--- Dataset records ---

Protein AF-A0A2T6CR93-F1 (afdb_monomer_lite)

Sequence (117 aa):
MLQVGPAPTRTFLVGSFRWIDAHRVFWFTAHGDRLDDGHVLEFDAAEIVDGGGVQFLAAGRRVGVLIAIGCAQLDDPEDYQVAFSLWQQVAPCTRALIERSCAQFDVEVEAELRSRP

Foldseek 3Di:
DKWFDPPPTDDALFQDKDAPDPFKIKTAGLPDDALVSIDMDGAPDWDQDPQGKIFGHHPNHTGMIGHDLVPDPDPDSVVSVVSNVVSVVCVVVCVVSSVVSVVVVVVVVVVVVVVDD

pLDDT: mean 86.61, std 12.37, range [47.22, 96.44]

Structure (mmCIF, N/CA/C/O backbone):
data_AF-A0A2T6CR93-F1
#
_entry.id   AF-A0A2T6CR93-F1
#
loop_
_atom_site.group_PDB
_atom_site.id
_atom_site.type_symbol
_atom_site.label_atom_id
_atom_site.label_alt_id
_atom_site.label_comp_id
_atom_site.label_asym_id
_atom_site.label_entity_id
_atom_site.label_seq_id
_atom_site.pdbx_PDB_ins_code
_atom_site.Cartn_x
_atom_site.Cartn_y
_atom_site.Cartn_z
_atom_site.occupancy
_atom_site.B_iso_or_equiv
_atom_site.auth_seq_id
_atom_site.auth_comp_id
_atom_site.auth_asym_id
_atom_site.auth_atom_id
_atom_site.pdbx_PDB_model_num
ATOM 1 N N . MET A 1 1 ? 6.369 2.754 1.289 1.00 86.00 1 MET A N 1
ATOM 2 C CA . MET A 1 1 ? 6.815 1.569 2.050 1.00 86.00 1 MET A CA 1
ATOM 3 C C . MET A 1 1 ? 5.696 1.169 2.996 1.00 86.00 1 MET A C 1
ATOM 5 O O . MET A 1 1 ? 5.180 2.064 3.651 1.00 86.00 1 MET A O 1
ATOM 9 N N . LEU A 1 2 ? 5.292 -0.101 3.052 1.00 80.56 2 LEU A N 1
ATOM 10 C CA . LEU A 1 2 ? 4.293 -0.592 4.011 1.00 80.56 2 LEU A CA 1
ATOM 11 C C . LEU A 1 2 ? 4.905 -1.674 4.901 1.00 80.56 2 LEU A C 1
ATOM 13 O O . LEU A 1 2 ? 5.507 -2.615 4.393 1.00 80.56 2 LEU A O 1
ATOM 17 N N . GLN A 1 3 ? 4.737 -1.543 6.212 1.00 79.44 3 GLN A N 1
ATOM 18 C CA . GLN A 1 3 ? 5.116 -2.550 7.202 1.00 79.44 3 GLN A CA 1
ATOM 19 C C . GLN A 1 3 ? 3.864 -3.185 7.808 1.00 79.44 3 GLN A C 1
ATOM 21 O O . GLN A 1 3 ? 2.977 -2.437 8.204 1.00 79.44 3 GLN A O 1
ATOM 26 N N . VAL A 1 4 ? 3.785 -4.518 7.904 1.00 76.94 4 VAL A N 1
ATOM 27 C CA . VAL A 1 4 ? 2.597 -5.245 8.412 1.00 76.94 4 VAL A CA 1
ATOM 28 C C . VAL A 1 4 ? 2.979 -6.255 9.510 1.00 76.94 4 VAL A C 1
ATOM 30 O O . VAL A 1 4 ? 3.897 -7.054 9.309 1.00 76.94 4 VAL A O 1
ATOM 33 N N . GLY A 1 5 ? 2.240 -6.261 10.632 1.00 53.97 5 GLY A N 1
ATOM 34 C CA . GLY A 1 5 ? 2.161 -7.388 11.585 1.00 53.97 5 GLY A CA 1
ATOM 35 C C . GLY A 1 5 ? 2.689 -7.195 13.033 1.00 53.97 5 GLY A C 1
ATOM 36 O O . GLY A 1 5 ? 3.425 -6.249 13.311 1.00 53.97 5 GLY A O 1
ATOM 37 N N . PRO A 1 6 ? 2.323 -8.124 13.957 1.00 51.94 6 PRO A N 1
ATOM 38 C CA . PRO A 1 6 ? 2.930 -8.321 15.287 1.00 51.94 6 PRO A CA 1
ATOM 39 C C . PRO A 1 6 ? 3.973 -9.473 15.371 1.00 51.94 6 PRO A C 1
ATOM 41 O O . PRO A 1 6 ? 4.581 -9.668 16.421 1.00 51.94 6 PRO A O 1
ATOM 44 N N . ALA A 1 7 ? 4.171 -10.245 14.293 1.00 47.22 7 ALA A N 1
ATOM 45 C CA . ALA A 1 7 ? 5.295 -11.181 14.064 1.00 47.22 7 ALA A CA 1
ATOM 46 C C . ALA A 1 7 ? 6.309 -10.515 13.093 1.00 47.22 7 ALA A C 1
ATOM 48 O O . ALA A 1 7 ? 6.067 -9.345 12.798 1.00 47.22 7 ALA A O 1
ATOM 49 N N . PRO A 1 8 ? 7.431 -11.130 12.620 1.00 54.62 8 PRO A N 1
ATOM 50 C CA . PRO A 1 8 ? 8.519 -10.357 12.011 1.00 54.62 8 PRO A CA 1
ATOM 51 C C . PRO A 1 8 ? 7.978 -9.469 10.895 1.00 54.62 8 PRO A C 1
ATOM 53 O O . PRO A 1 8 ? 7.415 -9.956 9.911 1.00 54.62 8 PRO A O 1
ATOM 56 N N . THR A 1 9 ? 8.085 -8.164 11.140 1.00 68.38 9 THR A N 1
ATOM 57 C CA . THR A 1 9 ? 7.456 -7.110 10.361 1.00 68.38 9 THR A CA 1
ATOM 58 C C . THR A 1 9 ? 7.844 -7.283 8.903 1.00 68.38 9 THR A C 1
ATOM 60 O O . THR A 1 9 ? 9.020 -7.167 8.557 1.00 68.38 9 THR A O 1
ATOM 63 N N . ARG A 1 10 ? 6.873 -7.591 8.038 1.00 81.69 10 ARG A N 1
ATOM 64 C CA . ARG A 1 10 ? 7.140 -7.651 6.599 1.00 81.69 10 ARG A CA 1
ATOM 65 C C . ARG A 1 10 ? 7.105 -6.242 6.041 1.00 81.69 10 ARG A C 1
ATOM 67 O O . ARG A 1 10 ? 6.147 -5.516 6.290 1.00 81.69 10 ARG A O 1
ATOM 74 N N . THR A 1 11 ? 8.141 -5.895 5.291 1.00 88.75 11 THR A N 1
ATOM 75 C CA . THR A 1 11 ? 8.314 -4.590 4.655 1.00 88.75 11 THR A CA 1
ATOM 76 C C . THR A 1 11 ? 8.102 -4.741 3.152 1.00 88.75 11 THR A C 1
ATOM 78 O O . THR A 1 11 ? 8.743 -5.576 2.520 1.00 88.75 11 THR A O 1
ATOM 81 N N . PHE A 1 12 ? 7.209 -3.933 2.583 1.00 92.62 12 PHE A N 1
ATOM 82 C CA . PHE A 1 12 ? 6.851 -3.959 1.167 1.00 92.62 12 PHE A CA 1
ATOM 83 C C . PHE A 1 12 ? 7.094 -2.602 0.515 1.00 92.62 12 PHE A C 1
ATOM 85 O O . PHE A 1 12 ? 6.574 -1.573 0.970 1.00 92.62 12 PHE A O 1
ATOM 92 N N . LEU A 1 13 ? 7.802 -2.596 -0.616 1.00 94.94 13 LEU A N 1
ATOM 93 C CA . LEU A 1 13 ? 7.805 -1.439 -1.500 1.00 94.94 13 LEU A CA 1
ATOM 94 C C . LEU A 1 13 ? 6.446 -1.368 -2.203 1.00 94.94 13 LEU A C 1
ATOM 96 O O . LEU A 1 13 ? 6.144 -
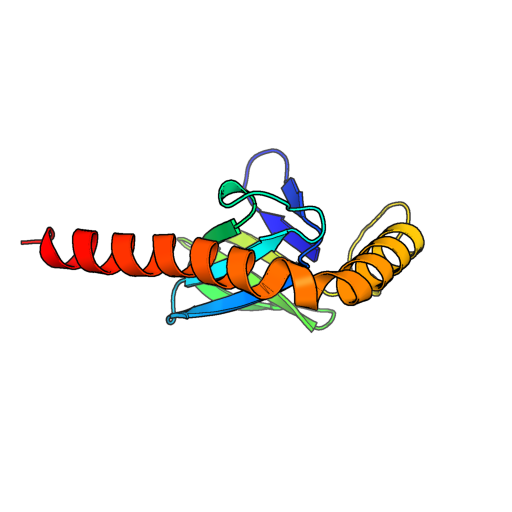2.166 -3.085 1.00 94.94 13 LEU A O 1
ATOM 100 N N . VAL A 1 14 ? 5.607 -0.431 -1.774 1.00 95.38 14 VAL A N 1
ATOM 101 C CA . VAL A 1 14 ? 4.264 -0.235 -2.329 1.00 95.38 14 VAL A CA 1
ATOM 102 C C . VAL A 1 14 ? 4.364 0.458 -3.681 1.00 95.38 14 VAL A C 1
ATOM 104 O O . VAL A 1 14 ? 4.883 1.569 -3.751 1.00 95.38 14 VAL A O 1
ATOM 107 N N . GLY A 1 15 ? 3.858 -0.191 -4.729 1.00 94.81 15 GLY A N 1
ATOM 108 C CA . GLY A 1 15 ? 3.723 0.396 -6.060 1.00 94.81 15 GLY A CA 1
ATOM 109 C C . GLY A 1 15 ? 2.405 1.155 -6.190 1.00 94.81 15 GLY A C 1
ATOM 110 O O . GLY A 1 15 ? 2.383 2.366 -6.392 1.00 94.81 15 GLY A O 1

---

▶ [What you are asked to do]
Return word for word the lines above from the line with "ATOM 65 C C" to the line with "ATOM 75 C CA", including both and leaving out all others.

▶ [Response to this exercise]
ATOM 65 C C . ARG A 1 10 ? 7.105 -6.242 6.041 1.00 81.69 10 ARG A C 1
ATOM 67 O O . ARG A 1 10 ? 6.147 -5.516 6.290 1.00 81.69 10 ARG A O 1
ATOM 74 N N . THR A 1 11 ? 8.141 -5.895 5.291 1.00 88.75 11 THR A N 1
ATOM 75 C CA . THR A 1 11 ? 8.314 -4.590 4.655 1.00 88.75 11 THR A CA 1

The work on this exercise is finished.